Al anochecer, pasadas casi 10 horas, me tenían que dar una cama. Pero no habían habitaciones así que me ingresaron en un “Gallinero” al que llaman “Observación de Urgencias”, una nave de 36 camas con separadores de 6 en 6 y varias enfermeras ocupándose constantemente de todos los pacientes que por ahí quedábamos depositados. Muchos pacientes esperando ser operados, otros ingresados por accidentes o urgencias varias, y algunos probablemente ingresados por dolencias reales o imaginarias mientras dormitaban en la calle… El que pusieron exactamente delante de mis narices podía ser uno de esos, probablemente un “sin techo” que no paró en toda la noche, ni un minuto, de gritar, delirar, llorar, dar sacudidas a la cama… Al principio me sentía indignado. Supongo que siempre nos sale, aunque solo sea al principio, ese diablillo que nos pincha slogans del tipo “tengo mis derechos”, “necesito descansar”… Pero gracias a Dios, el cielo nos regala siempre esa puerta permanentemente abierta hacia el crecimiento, el amor y la felicidad. Hace mucho que creo que no es fácil crecer realmente con langosta y champagne, pero acarrea tu cruz con dignidad, por pequeña o grande que sea, y el premio, la gloria, están garantizados. Y en esas meditaciones apareció por los pasillos “Santa Aida” que se acercaba a este paciente para tranquilizarle con una dulzura, una capacidad de amor y una profesionalidad que llamaban realmente la atención. Su paz y belleza interior se reflejaba perfectamente en la mirada y la sonrisa con las que nos atendía a cada uno de los muchísimos pacientes que tenía adjudicados, como si estuviéramos ahí solos cada uno de nosotros. Pero al rato la veías con otra señora probablemente perturbada también, renovando sus palabras de cariño, de aliento, consiguiendo la empatía necesaria con su paciente que la permitiera ayudarla a ayudarse. Y esas mismas atenciones recibían los otros pacientes, de Aida o de las restantes enfermeras, probablemente igual de profesionales que Aida. Tengo una gran amiga enfermera, la gran Bea, y sé que pertenece a esta legión de ángeles.

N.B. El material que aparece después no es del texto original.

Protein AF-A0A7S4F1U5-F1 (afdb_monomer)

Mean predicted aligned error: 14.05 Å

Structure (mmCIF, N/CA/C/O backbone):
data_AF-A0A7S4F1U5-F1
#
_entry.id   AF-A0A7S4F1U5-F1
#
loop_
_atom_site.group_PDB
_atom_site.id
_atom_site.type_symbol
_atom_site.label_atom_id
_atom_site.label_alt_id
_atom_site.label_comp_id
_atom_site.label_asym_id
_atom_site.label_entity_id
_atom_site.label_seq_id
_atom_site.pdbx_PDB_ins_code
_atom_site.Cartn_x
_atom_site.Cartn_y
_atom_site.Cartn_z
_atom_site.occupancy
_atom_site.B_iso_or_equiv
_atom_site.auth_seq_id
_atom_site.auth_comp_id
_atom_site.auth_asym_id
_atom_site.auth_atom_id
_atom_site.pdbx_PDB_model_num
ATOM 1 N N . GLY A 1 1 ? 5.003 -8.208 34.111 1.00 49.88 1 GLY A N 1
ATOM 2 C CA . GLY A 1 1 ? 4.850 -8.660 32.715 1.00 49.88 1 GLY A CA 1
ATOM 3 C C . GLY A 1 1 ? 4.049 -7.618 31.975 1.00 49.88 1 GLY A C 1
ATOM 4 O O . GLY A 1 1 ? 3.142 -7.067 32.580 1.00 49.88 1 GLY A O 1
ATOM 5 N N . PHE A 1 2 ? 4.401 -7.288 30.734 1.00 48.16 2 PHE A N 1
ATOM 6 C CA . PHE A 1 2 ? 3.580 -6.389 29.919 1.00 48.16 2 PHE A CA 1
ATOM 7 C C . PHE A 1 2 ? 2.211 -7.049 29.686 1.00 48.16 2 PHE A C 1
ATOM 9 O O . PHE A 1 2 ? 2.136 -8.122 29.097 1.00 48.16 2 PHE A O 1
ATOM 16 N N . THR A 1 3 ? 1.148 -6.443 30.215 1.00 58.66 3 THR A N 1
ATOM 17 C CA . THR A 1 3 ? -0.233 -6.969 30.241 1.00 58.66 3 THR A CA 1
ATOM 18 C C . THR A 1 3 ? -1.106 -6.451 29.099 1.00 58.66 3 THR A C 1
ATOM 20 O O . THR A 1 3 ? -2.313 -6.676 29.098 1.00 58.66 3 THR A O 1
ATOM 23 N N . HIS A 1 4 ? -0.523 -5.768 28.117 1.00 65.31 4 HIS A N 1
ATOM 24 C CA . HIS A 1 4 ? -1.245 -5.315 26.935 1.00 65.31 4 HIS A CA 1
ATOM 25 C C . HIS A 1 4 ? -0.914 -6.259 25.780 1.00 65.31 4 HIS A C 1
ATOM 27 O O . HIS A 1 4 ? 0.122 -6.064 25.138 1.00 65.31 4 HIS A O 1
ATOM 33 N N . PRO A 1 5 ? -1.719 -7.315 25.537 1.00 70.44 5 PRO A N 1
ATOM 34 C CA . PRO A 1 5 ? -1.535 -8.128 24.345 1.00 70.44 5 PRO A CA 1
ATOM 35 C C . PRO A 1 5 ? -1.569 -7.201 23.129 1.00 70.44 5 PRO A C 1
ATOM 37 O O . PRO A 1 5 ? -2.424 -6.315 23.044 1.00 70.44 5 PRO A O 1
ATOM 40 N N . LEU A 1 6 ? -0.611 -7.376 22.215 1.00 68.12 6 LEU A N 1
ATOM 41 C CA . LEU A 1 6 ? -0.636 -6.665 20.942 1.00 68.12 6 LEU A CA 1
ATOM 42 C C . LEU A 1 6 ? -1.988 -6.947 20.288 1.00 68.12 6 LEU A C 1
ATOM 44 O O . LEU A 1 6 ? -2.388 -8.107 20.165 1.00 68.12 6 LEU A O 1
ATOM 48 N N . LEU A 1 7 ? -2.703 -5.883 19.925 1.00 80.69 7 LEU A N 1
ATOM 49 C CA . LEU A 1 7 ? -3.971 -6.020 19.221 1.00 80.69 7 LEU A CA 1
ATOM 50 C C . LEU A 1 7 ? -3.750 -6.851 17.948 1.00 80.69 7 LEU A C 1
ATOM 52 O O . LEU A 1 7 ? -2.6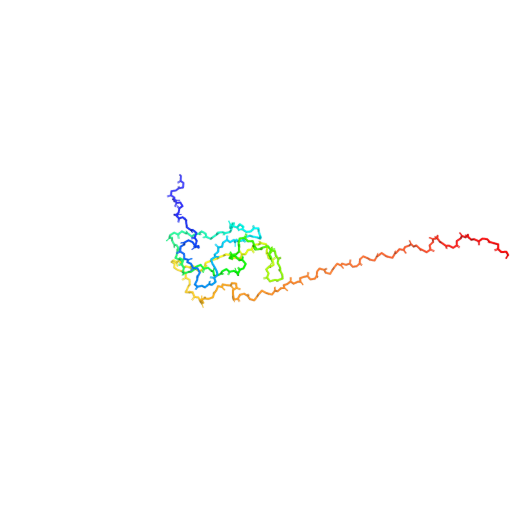87 -6.716 17.331 1.00 80.69 7 LEU A O 1
ATOM 56 N N . PRO A 1 8 ? -4.726 -7.679 17.535 1.00 87.12 8 PRO A N 1
ATOM 57 C CA . PRO A 1 8 ? -4.649 -8.385 16.265 1.00 87.12 8 PRO A CA 1
ATOM 58 C C . PRO A 1 8 ? -4.287 -7.412 15.141 1.00 87.12 8 PRO A C 1
ATOM 60 O O . PRO A 1 8 ? -4.924 -6.369 14.994 1.00 87.12 8 PRO A O 1
ATOM 63 N N . LEU A 1 9 ? -3.242 -7.742 14.381 1.00 93.06 9 LEU A N 1
ATOM 64 C CA . LEU A 1 9 ? -2.791 -6.948 13.244 1.00 93.06 9 LEU A CA 1
ATOM 65 C C . LEU A 1 9 ? -3.265 -7.590 11.945 1.00 93.06 9 LEU A C 1
ATOM 67 O O . LEU A 1 9 ? -3.179 -8.806 11.773 1.00 93.06 9 LEU A O 1
ATOM 71 N N . ARG A 1 10 ? -3.737 -6.760 11.017 1.00 94.50 10 ARG A N 1
ATOM 72 C CA . ARG A 1 10 ? -4.180 -7.179 9.683 1.00 94.50 10 ARG A CA 1
ATOM 73 C C . ARG A 1 10 ? -3.516 -6.317 8.623 1.00 94.50 10 ARG A C 1
ATOM 75 O O . ARG A 1 10 ? -3.287 -5.130 8.848 1.00 94.50 10 ARG A O 1
ATOM 82 N N . ASP A 1 11 ? -3.218 -6.911 7.475 1.00 94.69 11 ASP A N 1
ATOM 83 C CA . ASP A 1 11 ? -2.721 -6.163 6.323 1.00 94.69 11 ASP A CA 1
ATOM 84 C C . ASP A 1 11 ? -3.864 -5.328 5.738 1.00 94.69 11 ASP A C 1
ATOM 86 O O . ASP A 1 11 ? -4.929 -5.865 5.421 1.00 94.69 11 ASP A O 1
ATOM 90 N N . VAL A 1 12 ? -3.649 -4.026 5.567 1.00 94.81 12 VAL A N 1
ATOM 91 C CA . VAL A 1 12 ? -4.632 -3.102 4.987 1.00 94.81 12 VAL A CA 1
ATOM 92 C C . VAL A 1 12 ? -5.171 -3.628 3.659 1.00 94.81 12 VAL A C 1
ATOM 94 O O . VAL A 1 12 ? -6.385 -3.596 3.460 1.00 94.81 12 VAL A O 1
ATOM 97 N N . TYR A 1 13 ? -4.316 -4.150 2.774 1.00 92.44 13 TYR A N 1
AT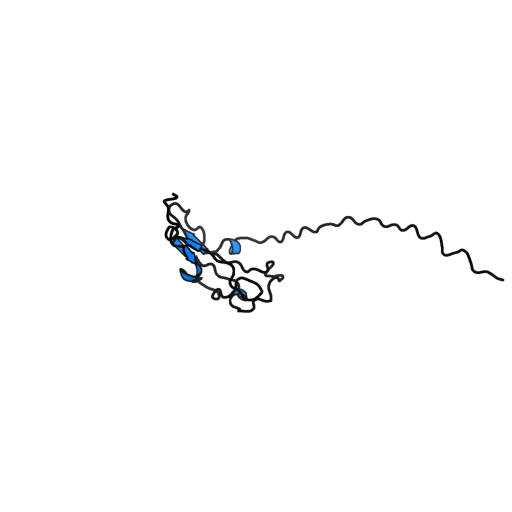OM 98 C CA . TYR A 1 13 ? -4.744 -4.614 1.446 1.00 92.44 13 TYR A CA 1
ATOM 99 C C . TYR A 1 13 ? -5.598 -5.894 1.497 1.00 92.44 13 TYR A C 1
ATOM 101 O O . TYR A 1 13 ? -6.275 -6.219 0.520 1.00 92.44 13 TYR A O 1
ATOM 109 N N . SER A 1 14 ? -5.622 -6.593 2.639 1.00 91.25 14 SER A N 1
ATOM 110 C CA . SER A 1 14 ? -6.560 -7.692 2.910 1.00 91.25 14 SER A CA 1
ATOM 111 C C . SER A 1 14 ? -7.900 -7.214 3.483 1.00 91.25 14 SER A C 1
ATOM 113 O O . SER A 1 14 ? -8.919 -7.874 3.294 1.00 91.25 14 SER A O 1
ATOM 115 N N . VAL A 1 15 ? -7.910 -6.064 4.166 1.00 91.94 15 VAL A N 1
ATOM 116 C CA . VAL A 1 15 ? -9.091 -5.495 4.835 1.00 91.94 15 VAL A CA 1
ATOM 117 C C . VAL A 1 15 ? -9.914 -4.628 3.884 1.00 91.94 15 VAL A C 1
ATOM 119 O O . VAL A 1 15 ? -11.141 -4.653 3.926 1.00 91.94 15 VAL A O 1
ATOM 122 N N . SER A 1 16 ? -9.253 -3.850 3.029 1.00 90.25 16 SER A N 1
ATOM 123 C CA . SER A 1 16 ? -9.898 -2.902 2.123 1.00 90.25 16 SER A CA 1
ATOM 124 C C . SER A 1 16 ? -9.172 -2.886 0.785 1.00 90.25 16 SER A C 1
ATOM 126 O O . SER A 1 16 ? -7.964 -2.667 0.729 1.00 90.25 16 SER A O 1
ATOM 128 N N . GLN A 1 17 ? -9.900 -3.114 -0.307 1.00 85.94 17 GLN A N 1
ATOM 129 C CA . GLN A 1 17 ? -9.330 -3.018 -1.649 1.00 85.94 17 GLN A CA 1
ATOM 130 C C . GLN A 1 17 ? -9.206 -1.547 -2.074 1.00 85.94 17 GLN A C 1
ATOM 132 O O . GLN A 1 17 ? -10.061 -0.731 -1.715 1.00 85.94 17 GLN A O 1
ATOM 137 N N . PRO A 1 18 ? -8.177 -1.184 -2.859 1.00 88.00 18 PRO A N 1
ATOM 138 C CA . PRO A 1 18 ? -8.114 0.135 -3.462 1.00 88.00 18 PRO A CA 1
ATOM 139 C C . PRO A 1 18 ? -9.358 0.397 -4.328 1.00 88.00 18 PRO A C 1
ATOM 141 O O . PRO A 1 18 ? -9.786 -0.492 -5.064 1.00 88.00 18 PRO A O 1
ATOM 144 N N . PRO A 1 19 ? -9.926 1.613 -4.294 1.00 84.81 19 PRO A N 1
ATOM 145 C CA . PRO A 1 19 ? -11.135 1.943 -5.055 1.00 84.81 19 PRO A CA 1
ATOM 146 C C . PRO A 1 19 ? -10.919 1.958 -6.578 1.00 84.81 19 PRO A C 1
ATOM 148 O O . PRO A 1 19 ? -11.878 1.894 -7.342 1.00 84.81 19 PRO A O 1
ATOM 151 N N . TRP A 1 20 ? -9.668 2.060 -7.029 1.00 83.50 20 TRP A N 1
ATOM 152 C CA . TRP A 1 20 ? -9.268 1.963 -8.429 1.00 83.50 20 TRP A CA 1
ATOM 153 C C . TRP A 1 20 ? -7.805 1.526 -8.536 1.00 83.50 20 TRP A C 1
ATOM 155 O O . TRP A 1 20 ? -7.063 1.507 -7.551 1.00 83.50 20 TRP A O 1
ATOM 165 N N . GLY A 1 21 ? -7.377 1.240 -9.765 1.00 79.94 21 GLY A N 1
ATOM 166 C CA . GLY A 1 21 ? -6.047 0.716 -10.048 1.00 79.94 21 GLY A CA 1
ATOM 167 C C . GLY A 1 21 ? -5.986 -0.807 -9.923 1.00 79.94 21 GLY A C 1
ATOM 168 O O . GLY A 1 21 ? -6.999 -1.462 -9.673 1.00 79.94 21 GLY A O 1
ATOM 169 N N . PRO A 1 22 ? -4.813 -1.398 -10.173 1.00 86.75 22 PRO A N 1
ATOM 170 C CA . PRO A 1 22 ? -4.660 -2.841 -10.126 1.00 86.75 22 PRO A CA 1
ATOM 171 C C . PRO A 1 22 ? -4.533 -3.366 -8.687 1.00 86.75 22 PRO A C 1
ATOM 173 O O . PRO A 1 22 ? -4.184 -2.608 -7.778 1.00 86.75 22 PRO A O 1
ATOM 176 N N . PRO A 1 23 ? -4.726 -4.681 -8.476 1.00 87.25 23 PRO A N 1
ATOM 177 C CA . PRO A 1 23 ? -4.386 -5.312 -7.207 1.00 87.25 23 PRO A CA 1
ATOM 178 C C . PRO A 1 23 ? -2.874 -5.243 -6.948 1.00 87.25 23 PRO A C 1
ATOM 180 O O . PRO A 1 23 ? -2.065 -5.413 -7.865 1.00 87.25 23 PRO A O 1
ATOM 183 N N . LEU A 1 24 ? -2.496 -5.056 -5.682 1.00 91.19 24 LEU A N 1
ATOM 184 C CA . LEU A 1 24 ? -1.105 -5.113 -5.237 1.00 91.19 24 LEU A CA 1
ATOM 185 C C . LEU A 1 24 ? -0.601 -6.562 -5.296 1.00 91.19 24 LEU A C 1
ATOM 187 O O . LEU A 1 24 ? -0.990 -7.399 -4.486 1.00 91.19 24 LEU A O 1
ATOM 191 N N . ARG A 1 25 ? 0.259 -6.864 -6.272 1.00 92.19 25 ARG A N 1
ATOM 192 C CA . ARG A 1 25 ? 0.890 -8.187 -6.439 1.00 92.19 25 ARG A CA 1
ATOM 193 C C . ARG A 1 25 ? 2.384 -8.167 -6.135 1.00 92.19 25 ARG A C 1
ATOM 195 O O . ARG A 1 25 ? 2.938 -9.188 -5.743 1.00 92.19 25 ARG A O 1
ATOM 202 N N . SER A 1 26 ? 3.026 -7.014 -6.290 1.00 93.31 26 SER A N 1
ATOM 203 C CA . SER A 1 26 ? 4.436 -6.811 -5.971 1.00 93.31 26 SER A CA 1
ATOM 204 C C . SER A 1 26 ? 4.670 -5.401 -5.452 1.00 93.31 26 SER A C 1
ATOM 206 O O . SER A 1 26 ? 4.114 -4.451 -6.005 1.00 93.31 26 SER A O 1
ATOM 208 N N . SER A 1 27 ? 5.561 -5.261 -4.479 1.00 93.19 27 SER A N 1
ATOM 209 C CA . SER A 1 27 ? 6.061 -3.966 -4.017 1.00 93.19 27 SER A CA 1
ATOM 210 C C . SER A 1 27 ? 7.542 -3.764 -4.342 1.00 93.19 27 SER A C 1
ATOM 212 O O . SER A 1 27 ?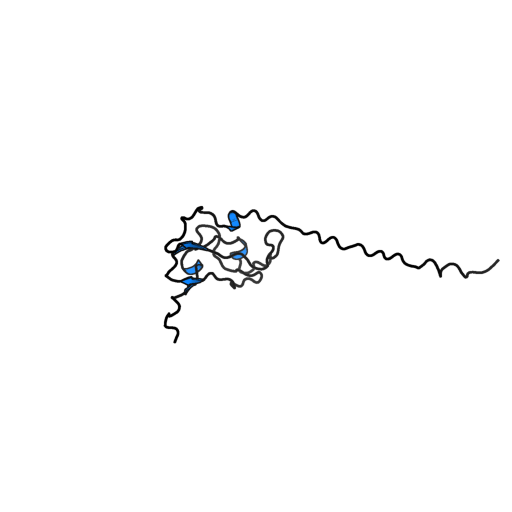 8.032 -2.654 -4.214 1.00 93.19 27 SER A O 1
ATOM 214 N N . TYR A 1 28 ? 8.254 -4.795 -4.811 1.00 93.94 28 TYR A N 1
ATOM 215 C CA . TYR A 1 28 ? 9.691 -4.739 -5.091 1.00 93.94 28 TYR A CA 1
ATOM 216 C C . TYR A 1 28 ? 10.026 -5.103 -6.544 1.00 93.94 28 TYR A C 1
ATOM 218 O O . TYR A 1 28 ? 9.378 -5.972 -7.135 1.00 93.94 28 TYR A O 1
ATOM 226 N N . ARG A 1 29 ? 11.089 -4.508 -7.112 1.00 92.00 29 ARG A N 1
ATOM 227 C CA . ARG A 1 29 ? 11.517 -4.656 -8.526 1.00 92.00 29 ARG A CA 1
ATOM 228 C C . ARG A 1 29 ? 11.597 -6.087 -9.072 1.00 92.00 29 ARG A C 1
ATOM 230 O O . ARG A 1 29 ? 11.484 -6.296 -10.280 1.00 92.00 29 ARG A O 1
ATOM 237 N N . ASN A 1 30 ? 11.814 -7.083 -8.213 1.00 91.31 30 ASN A N 1
ATOM 238 C CA . ASN A 1 30 ? 11.931 -8.489 -8.613 1.00 91.31 30 ASN A CA 1
ATOM 239 C C . ASN A 1 30 ? 10.597 -9.259 -8.610 1.00 91.31 30 ASN A C 1
ATOM 241 O O . ASN A 1 30 ? 10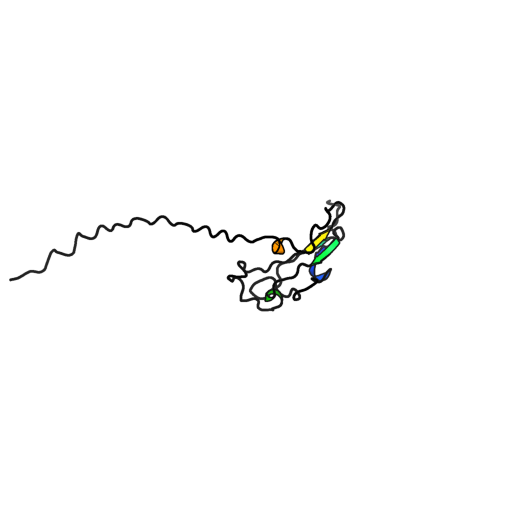.609 -10.466 -8.838 1.00 91.31 30 ASN A O 1
ATOM 245 N N . GLY A 1 31 ? 9.475 -8.587 -8.341 1.00 91.75 31 GLY A N 1
ATOM 246 C CA . GLY A 1 31 ? 8.141 -9.190 -8.343 1.00 91.75 31 GLY A CA 1
ATOM 247 C C . GLY A 1 31 ? 7.657 -9.686 -6.988 1.00 91.75 31 GLY A C 1
ATOM 248 O O . GLY A 1 31 ? 6.550 -10.205 -6.903 1.00 91.75 31 GLY A O 1
ATOM 249 N N . ARG A 1 32 ? 8.451 -9.531 -5.924 1.00 93.50 32 ARG A N 1
ATOM 250 C CA . ARG A 1 32 ? 8.033 -9.895 -4.566 1.00 93.50 32 ARG A CA 1
ATOM 251 C C . ARG A 1 32 ? 7.150 -8.818 -3.938 1.00 93.50 32 ARG A C 1
ATOM 253 O O . ARG A 1 32 ? 7.307 -7.625 -4.209 1.00 93.50 32 ARG A O 1
ATOM 260 N N . LEU A 1 33 ? 6.261 -9.259 -3.054 1.00 93.38 33 LEU A N 1
ATOM 261 C CA . LEU A 1 33 ? 5.537 -8.407 -2.119 1.00 93.38 33 LEU A CA 1
ATOM 262 C C . LEU A 1 33 ? 6.289 -8.404 -0.783 1.00 93.38 33 LEU A C 1
ATOM 264 O O . LEU A 1 33 ? 6.323 -9.418 -0.084 1.00 93.38 33 LEU A O 1
ATOM 268 N N . LEU A 1 34 ? 6.964 -7.296 -0.484 1.00 94.81 34 LEU A N 1
ATOM 269 C CA . LEU A 1 34 ? 7.852 -7.152 0.677 1.00 94.81 34 LEU A CA 1
ATOM 270 C C . LEU A 1 34 ? 7.417 -6.036 1.633 1.00 94.81 34 LEU A C 1
ATOM 272 O O . LEU A 1 34 ? 7.849 -6.030 2.782 1.00 94.81 34 LEU A O 1
ATOM 276 N N . ASP A 1 35 ? 6.560 -5.127 1.175 1.00 94.31 35 ASP A N 1
ATOM 277 C CA . ASP A 1 35 ? 6.113 -3.957 1.923 1.00 94.31 35 ASP A CA 1
ATOM 278 C C . ASP A 1 35 ? 4.643 -4.125 2.303 1.00 94.31 35 ASP A C 1
ATOM 280 O O . ASP A 1 35 ? 3.804 -4.435 1.456 1.00 94.31 35 ASP A O 1
ATOM 284 N N . TYR A 1 36 ? 4.343 -3.909 3.581 1.00 94.44 36 TYR A N 1
ATOM 285 C CA . TYR A 1 36 ? 3.029 -4.147 4.171 1.00 94.44 36 TYR A CA 1
ATOM 286 C C . TYR A 1 36 ? 2.640 -2.975 5.062 1.00 94.44 36 TYR A C 1
ATOM 288 O O . TYR A 1 36 ? 3.494 -2.360 5.704 1.00 94.44 36 TYR A O 1
ATOM 296 N N . VAL A 1 37 ? 1.338 -2.709 5.152 1.00 94.12 37 VAL A N 1
ATOM 297 C CA . VAL A 1 37 ? 0.781 -1.765 6.123 1.00 94.12 37 VAL A CA 1
ATOM 298 C C . VAL A 1 37 ? -0.086 -2.562 7.079 1.00 94.12 37 VAL A C 1
ATOM 300 O O . VAL A 1 37 ? -1.140 -3.061 6.699 1.00 94.12 37 VAL A O 1
ATOM 303 N N . TRP A 1 38 ? 0.373 -2.693 8.319 1.00 94.81 38 TRP A N 1
ATOM 304 C CA . TRP A 1 38 ? -0.345 -3.418 9.359 1.00 94.81 38 TRP A CA 1
ATOM 305 C C . TRP A 1 38 ? -1.183 -2.454 10.188 1.00 94.81 38 TRP A C 1
ATOM 307 O O . TRP A 1 38 ? -0.685 -1.428 10.650 1.00 94.81 38 TRP A O 1
ATOM 317 N N . VAL A 1 39 ? -2.449 -2.798 10.398 1.00 93.56 39 VAL A N 1
ATOM 318 C CA . VAL A 1 39 ? -3.381 -2.035 11.234 1.00 93.56 39 VAL A CA 1
ATOM 319 C C . VAL A 1 39 ? -3.952 -2.917 12.330 1.00 93.56 39 VAL A C 1
ATOM 321 O O . VAL A 1 39 ? -4.156 -4.113 12.128 1.00 93.56 39 VAL A O 1
ATOM 324 N N . SER A 1 40 ? -4.200 -2.316 13.490 1.00 93.62 40 SER A N 1
ATOM 325 C CA . SER A 1 40 ? -4.940 -2.951 14.575 1.00 93.62 40 SER A CA 1
ATOM 326 C C . SER A 1 40 ? -6.429 -2.636 14.484 1.00 93.62 40 SER A C 1
ATOM 328 O O . SER A 1 40 ? -6.830 -1.662 13.848 1.00 93.62 40 SER A O 1
ATOM 330 N N . ASP A 1 41 ? -7.244 -3.397 15.212 1.00 89.75 41 ASP A N 1
ATOM 331 C CA . ASP A 1 41 ? -8.695 -3.173 15.297 1.00 89.75 41 ASP A CA 1
ATOM 332 C C . ASP A 1 41 ? -9.078 -1.820 15.957 1.00 89.75 41 ASP A C 1
ATOM 334 O O . ASP A 1 41 ? -10.238 -1.420 15.929 1.00 89.75 41 ASP A O 1
ATOM 338 N N . ALA A 1 42 ? -8.116 -1.080 16.528 1.00 89.94 42 ALA A N 1
ATOM 339 C CA . ALA A 1 42 ? -8.334 0.273 17.058 1.00 89.94 42 ALA A CA 1
ATOM 340 C C . ALA A 1 42 ? -8.353 1.366 15.969 1.00 89.94 42 ALA A C 1
ATOM 342 O O . ALA A 1 42 ? -8.663 2.524 16.256 1.00 89.94 42 ALA A O 1
ATOM 343 N N . VAL A 1 43 ? -7.996 1.016 14.730 1.00 91.19 43 VAL A N 1
ATOM 344 C CA . VAL A 1 43 ? -7.908 1.929 13.590 1.00 91.19 43 VAL A CA 1
ATOM 345 C C . VAL A 1 43 ? -8.879 1.470 12.508 1.00 91.19 43 VAL A C 1
ATOM 347 O O . VAL A 1 43 ? -8.885 0.311 12.102 1.00 91.19 43 VAL A O 1
ATOM 350 N N . SER A 1 44 ? -9.687 2.394 11.995 1.00 90.75 44 SER A N 1
ATOM 351 C CA . SER A 1 44 ? -10.556 2.137 10.847 1.00 90.75 44 SER A CA 1
ATOM 352 C C . SER A 1 44 ? -9.792 2.370 9.549 1.00 90.75 44 SER A C 1
ATOM 354 O O . SER A 1 44 ? -9.313 3.476 9.295 1.00 90.75 44 SER A O 1
ATOM 356 N N . VAL A 1 45 ? -9.703 1.346 8.699 1.00 91.38 45 VAL A N 1
ATOM 357 C CA . VAL A 1 45 ? -9.201 1.497 7.327 1.00 91.38 45 VAL A CA 1
ATOM 358 C C . VAL A 1 45 ? -10.323 2.050 6.463 1.00 91.38 45 VAL A C 1
ATOM 360 O O . VAL A 1 45 ? -11.284 1.345 6.173 1.00 91.38 45 VAL A O 1
ATOM 363 N N . LEU A 1 46 ? -10.194 3.306 6.038 1.00 88.50 46 LEU A N 1
ATOM 364 C CA . LEU A 1 46 ? -11.170 3.926 5.143 1.00 88.50 46 LEU A CA 1
ATOM 365 C C . LEU A 1 46 ? -10.988 3.413 3.710 1.00 88.50 46 LEU A C 1
ATOM 367 O O . LEU A 1 46 ? -11.965 3.103 3.037 1.00 88.50 46 LEU A O 1
ATOM 371 N N . ARG A 1 47 ? -9.732 3.308 3.250 1.00 88.12 47 ARG A N 1
ATOM 372 C CA . ARG A 1 47 ? -9.369 2.650 1.984 1.00 88.12 47 ARG A CA 1
ATOM 373 C C . ARG A 1 47 ? -7.883 2.314 1.910 1.00 88.12 47 ARG A C 1
ATOM 375 O O . ARG A 1 47 ? -7.055 3.086 2.396 1.00 88.12 47 ARG A O 1
ATOM 382 N N . ALA A 1 48 ? -7.528 1.231 1.221 1.00 91.25 48 ALA A N 1
ATOM 383 C CA . ALA A 1 48 ? -6.156 1.044 0.753 1.00 91.25 48 ALA A CA 1
ATOM 384 C C . ALA A 1 48 ? -5.823 2.031 -0.374 1.00 91.25 48 ALA A C 1
ATOM 386 O O . ALA A 1 48 ? -6.693 2.491 -1.120 1.00 91.25 48 ALA A O 1
ATOM 387 N N . MET A 1 49 ? -4.545 2.371 -0.502 1.00 88.69 49 MET A N 1
ATOM 388 C CA . MET A 1 49 ? -4.094 3.307 -1.520 1.00 88.69 49 MET A CA 1
ATOM 389 C C . MET A 1 49 ? -3.937 2.597 -2.870 1.00 88.69 49 MET A C 1
ATOM 391 O O . MET A 1 49 ? -3.327 1.523 -2.919 1.00 88.69 49 MET A O 1
ATOM 395 N N . PRO A 1 50 ? -4.438 3.193 -3.969 1.00 86.62 50 PRO A N 1
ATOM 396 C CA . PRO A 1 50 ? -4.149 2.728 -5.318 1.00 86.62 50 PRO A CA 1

“¡Qué orgullosos estarían Obama y el niño de la foto de nuestro sistema y de nuestras enfermeras!”, pensé… Pero un nubarrón ensombreció mi alma cuando recordé que Aida, sus compañeras, o mi amiga Bea, tenían que firmar en solo dos días, una vez más, su finiquito, como cada tres meses. Aida llevaba así ya 6 años, y al comenzar el nuevo trimestre se presentaría de nuevo, como siempre, pensando que la volverían a coger. Pero nunca lo saben a ciencia cierta, y ello les va provocando poco a poco ansiedad y, crucemos los dedos para que así no sea, pero puede llevarlas a entregarse menos a ese trabajo, a esos pacientes a los que actualmente se dedican de corazón. Ya van teniendo compañer@s que no son renovad@s, que no han tenido preaviso, ni indemnización, y las facturas siguen llegando a casa… Y ya se sabe la solución… El ingeniero se va a Alemania y la enfermera a Inglaterra, o… ¡A Laponia! Entre tanto, siguen siendo ángeles pero injustamente, cada día, un poco más cerca del infierno. Y con ellos nuestro magnífico sistema universal de la seguridad social, que sin ellas se iría también “descielado” al infierno.